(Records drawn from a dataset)
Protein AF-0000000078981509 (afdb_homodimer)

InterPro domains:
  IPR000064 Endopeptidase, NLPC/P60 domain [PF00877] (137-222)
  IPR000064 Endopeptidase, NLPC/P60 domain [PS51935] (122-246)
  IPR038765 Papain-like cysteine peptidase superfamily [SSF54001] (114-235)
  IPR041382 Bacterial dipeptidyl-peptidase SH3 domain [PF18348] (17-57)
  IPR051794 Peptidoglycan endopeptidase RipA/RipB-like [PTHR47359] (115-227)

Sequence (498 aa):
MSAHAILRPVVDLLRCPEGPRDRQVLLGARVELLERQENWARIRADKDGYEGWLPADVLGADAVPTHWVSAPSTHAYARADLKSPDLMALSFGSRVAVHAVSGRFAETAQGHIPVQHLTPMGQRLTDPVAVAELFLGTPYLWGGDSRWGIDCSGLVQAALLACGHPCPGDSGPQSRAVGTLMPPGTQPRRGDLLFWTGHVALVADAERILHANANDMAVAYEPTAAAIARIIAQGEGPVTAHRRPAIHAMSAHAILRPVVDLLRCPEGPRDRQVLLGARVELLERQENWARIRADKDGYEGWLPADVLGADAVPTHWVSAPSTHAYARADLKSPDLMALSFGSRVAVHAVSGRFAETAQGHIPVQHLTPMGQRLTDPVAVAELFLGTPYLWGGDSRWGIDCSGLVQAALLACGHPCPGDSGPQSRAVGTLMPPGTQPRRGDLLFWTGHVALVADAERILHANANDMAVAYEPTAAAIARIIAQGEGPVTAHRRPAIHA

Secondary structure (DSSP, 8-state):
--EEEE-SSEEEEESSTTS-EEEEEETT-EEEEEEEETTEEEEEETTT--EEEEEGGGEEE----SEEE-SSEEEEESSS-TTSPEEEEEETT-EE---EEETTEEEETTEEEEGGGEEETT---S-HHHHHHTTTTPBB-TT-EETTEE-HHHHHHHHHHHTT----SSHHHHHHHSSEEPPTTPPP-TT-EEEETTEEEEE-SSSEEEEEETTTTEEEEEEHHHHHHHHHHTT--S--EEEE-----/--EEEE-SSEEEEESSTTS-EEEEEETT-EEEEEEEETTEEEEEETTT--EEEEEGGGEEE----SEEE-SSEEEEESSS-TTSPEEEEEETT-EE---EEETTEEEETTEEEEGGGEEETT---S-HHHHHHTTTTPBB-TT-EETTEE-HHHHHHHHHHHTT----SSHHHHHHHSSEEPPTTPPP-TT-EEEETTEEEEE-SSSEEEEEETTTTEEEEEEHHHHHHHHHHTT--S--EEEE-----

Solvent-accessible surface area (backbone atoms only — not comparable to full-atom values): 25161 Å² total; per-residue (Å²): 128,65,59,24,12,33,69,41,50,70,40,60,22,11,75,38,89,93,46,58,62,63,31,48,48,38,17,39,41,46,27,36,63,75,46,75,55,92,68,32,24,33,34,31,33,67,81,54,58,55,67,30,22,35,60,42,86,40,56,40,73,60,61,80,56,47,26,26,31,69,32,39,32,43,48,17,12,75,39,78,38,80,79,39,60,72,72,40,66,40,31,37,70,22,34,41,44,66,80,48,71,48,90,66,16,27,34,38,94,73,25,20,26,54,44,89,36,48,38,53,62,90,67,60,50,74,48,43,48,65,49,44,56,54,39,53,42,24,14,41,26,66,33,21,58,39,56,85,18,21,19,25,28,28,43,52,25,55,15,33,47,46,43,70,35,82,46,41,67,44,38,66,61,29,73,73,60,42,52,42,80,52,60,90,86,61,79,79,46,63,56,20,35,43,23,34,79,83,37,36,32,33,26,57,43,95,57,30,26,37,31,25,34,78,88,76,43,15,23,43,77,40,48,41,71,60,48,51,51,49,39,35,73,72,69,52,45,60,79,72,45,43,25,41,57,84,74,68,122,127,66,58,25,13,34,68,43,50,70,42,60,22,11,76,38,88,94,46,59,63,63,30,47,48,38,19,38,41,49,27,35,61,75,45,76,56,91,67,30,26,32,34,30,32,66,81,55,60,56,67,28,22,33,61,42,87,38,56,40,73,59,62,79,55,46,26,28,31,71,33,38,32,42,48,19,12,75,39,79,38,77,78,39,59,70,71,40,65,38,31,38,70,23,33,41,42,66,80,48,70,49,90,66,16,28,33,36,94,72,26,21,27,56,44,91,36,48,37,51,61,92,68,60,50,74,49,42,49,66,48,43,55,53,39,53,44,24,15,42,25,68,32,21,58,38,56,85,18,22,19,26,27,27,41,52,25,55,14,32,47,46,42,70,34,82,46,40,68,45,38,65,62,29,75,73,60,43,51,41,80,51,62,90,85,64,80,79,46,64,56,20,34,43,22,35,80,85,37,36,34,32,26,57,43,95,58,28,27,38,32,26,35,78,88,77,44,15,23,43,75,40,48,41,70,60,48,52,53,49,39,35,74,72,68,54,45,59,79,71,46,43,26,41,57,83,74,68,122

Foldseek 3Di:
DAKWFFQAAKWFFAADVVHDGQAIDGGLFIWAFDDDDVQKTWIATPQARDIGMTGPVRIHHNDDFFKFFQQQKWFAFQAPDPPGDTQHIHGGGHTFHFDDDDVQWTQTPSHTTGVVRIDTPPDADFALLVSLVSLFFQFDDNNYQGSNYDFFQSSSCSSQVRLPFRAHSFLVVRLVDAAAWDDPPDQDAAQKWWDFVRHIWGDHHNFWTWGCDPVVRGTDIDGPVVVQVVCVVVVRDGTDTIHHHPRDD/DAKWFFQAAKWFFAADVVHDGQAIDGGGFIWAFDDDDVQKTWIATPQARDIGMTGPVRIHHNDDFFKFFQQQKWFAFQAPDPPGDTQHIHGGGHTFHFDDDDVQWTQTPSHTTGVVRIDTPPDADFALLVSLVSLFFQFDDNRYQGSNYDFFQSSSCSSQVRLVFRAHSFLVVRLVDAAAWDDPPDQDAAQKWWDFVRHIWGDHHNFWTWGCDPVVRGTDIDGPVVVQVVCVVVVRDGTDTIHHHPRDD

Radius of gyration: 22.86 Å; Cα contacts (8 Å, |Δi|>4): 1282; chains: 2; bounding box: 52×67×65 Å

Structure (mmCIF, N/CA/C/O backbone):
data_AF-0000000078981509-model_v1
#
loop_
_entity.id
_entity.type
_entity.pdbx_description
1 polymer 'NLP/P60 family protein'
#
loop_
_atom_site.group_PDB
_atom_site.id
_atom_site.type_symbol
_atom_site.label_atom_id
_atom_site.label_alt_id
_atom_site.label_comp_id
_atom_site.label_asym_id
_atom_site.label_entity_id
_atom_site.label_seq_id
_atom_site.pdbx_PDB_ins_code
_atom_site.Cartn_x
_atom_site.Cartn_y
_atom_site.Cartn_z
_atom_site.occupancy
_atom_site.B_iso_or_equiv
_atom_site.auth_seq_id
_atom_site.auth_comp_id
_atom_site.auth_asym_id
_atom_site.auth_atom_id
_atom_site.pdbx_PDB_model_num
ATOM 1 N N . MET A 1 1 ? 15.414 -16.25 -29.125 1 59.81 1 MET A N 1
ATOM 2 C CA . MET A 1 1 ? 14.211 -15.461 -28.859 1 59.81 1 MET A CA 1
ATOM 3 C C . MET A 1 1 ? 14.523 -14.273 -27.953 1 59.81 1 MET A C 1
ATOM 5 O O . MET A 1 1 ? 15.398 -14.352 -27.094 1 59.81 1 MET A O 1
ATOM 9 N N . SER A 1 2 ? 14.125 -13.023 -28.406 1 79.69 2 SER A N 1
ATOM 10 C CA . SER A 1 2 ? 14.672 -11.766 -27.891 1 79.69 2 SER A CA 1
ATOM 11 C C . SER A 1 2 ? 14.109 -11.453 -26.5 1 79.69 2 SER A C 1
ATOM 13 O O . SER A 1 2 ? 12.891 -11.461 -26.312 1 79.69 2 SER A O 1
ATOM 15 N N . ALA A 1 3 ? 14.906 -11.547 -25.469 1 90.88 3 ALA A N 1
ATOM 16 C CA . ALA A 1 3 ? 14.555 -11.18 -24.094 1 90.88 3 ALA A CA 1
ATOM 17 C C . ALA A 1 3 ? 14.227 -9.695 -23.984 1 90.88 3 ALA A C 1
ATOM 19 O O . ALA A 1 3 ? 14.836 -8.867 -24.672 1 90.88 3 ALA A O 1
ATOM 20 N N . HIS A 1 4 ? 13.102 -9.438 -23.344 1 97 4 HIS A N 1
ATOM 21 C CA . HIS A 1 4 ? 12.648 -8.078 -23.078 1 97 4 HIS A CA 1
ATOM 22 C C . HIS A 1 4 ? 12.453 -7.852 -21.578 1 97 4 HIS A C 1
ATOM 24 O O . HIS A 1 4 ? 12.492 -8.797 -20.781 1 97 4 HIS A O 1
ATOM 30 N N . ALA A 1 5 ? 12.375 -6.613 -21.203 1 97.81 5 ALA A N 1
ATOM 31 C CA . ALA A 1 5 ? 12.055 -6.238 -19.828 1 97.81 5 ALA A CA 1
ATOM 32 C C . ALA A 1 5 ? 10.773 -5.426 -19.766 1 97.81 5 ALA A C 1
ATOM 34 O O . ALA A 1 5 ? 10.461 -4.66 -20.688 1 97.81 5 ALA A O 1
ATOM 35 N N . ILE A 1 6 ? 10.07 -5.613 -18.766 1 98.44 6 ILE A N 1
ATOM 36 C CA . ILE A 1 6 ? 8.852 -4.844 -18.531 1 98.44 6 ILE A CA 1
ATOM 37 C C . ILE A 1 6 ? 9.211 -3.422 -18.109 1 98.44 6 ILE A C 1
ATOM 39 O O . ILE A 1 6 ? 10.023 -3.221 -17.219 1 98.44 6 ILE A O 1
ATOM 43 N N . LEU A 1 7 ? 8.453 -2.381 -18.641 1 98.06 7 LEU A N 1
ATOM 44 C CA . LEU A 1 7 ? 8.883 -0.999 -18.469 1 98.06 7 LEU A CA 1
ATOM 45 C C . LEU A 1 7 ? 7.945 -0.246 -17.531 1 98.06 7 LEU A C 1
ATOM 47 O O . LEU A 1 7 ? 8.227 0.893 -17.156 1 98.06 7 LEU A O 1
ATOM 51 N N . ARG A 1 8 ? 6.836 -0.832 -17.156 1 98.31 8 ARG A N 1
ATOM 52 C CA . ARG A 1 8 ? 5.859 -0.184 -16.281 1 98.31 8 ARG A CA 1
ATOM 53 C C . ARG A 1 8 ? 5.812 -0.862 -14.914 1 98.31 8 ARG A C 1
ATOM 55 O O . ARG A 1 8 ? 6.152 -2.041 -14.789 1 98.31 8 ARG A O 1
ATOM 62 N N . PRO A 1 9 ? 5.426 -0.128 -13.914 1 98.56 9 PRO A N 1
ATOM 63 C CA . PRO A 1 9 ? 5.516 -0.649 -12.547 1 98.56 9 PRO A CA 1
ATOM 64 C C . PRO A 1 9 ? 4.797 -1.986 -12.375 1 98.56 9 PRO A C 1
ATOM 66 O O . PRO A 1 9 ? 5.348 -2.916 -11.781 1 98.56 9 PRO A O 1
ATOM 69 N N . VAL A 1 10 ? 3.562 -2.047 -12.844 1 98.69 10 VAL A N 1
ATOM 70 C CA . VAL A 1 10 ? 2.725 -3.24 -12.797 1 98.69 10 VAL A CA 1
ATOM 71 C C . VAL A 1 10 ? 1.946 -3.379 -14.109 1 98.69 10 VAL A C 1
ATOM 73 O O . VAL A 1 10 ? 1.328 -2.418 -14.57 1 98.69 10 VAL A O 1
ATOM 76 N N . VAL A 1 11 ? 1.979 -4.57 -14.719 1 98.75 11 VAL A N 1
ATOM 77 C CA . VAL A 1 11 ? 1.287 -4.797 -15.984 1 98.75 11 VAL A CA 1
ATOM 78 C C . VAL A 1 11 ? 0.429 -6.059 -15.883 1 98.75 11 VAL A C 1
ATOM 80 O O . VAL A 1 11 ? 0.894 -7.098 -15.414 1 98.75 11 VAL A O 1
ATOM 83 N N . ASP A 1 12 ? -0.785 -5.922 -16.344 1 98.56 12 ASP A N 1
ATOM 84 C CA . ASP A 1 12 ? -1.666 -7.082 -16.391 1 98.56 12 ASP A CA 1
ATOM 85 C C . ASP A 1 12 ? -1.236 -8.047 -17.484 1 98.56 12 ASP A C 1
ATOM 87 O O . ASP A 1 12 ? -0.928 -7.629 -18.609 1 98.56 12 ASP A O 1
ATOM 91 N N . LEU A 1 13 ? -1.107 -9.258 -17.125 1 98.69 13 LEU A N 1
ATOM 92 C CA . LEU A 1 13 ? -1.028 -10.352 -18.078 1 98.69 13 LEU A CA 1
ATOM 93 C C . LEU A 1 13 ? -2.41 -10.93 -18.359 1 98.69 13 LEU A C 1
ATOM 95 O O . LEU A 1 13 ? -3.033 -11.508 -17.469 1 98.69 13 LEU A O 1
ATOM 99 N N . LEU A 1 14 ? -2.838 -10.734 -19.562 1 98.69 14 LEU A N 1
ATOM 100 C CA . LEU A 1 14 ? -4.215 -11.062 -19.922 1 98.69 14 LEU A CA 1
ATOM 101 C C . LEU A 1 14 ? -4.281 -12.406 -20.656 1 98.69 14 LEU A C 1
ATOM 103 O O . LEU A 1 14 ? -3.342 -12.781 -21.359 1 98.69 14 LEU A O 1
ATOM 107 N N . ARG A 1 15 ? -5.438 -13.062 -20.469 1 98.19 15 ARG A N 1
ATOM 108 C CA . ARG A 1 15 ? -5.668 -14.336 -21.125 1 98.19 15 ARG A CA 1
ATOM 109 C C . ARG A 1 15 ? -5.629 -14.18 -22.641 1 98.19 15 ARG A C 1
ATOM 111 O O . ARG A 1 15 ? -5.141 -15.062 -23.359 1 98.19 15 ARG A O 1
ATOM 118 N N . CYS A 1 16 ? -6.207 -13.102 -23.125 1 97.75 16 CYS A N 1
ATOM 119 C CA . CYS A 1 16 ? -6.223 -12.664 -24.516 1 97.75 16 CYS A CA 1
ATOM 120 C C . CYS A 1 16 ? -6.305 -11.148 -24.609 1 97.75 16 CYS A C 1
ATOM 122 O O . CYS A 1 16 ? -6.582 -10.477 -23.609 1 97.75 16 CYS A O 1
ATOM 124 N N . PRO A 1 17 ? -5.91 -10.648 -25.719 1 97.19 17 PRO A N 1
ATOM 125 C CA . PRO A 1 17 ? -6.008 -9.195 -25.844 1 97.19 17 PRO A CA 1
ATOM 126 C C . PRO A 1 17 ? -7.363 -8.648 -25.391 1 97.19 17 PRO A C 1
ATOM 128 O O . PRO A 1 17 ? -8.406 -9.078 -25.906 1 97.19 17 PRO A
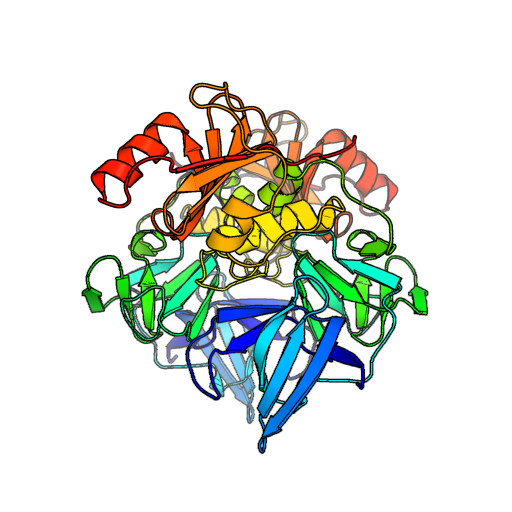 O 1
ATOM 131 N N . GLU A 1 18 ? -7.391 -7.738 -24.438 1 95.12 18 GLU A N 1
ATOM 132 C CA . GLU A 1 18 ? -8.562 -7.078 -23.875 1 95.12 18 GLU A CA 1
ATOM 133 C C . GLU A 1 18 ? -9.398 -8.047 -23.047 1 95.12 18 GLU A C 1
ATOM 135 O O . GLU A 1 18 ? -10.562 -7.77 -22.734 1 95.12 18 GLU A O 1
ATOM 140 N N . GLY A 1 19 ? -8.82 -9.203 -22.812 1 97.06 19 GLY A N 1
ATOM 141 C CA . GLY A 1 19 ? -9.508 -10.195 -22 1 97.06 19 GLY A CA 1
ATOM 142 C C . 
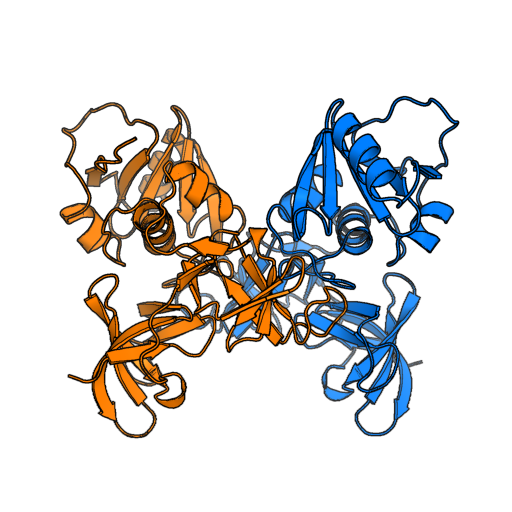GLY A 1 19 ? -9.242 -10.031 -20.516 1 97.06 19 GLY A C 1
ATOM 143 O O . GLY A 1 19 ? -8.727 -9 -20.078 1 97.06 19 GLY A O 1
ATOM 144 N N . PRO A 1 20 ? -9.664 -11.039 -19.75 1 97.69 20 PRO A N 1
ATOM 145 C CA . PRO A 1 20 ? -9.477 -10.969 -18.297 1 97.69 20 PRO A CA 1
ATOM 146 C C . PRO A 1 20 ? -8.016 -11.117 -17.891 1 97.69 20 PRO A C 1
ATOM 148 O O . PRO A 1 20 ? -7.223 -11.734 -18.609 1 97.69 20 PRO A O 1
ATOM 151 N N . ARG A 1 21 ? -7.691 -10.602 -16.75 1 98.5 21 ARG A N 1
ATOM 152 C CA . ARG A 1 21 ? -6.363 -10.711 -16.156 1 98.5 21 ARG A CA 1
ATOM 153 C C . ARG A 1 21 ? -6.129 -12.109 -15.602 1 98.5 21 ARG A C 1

**What you should do:** Begin with the first line of the records and finish with the line containing "IPR038765 Papain-like cysteine". Reproduce those lines exactly, both ends included, and nothing else.

**Output of the exercise:**
Protein AF-0000000078981509 (afdb_homodimer)

InterPro domains:
  IPR000064 Endopeptidase, NLPC/P60 domain [PF00877] (137-222)
  IPR000064 Endopeptidase, NLPC/P60 domain [PS51935] (122-246)
  IPR038765 Papain-like cysteine peptidase superfamily [SSF54001] (114-235)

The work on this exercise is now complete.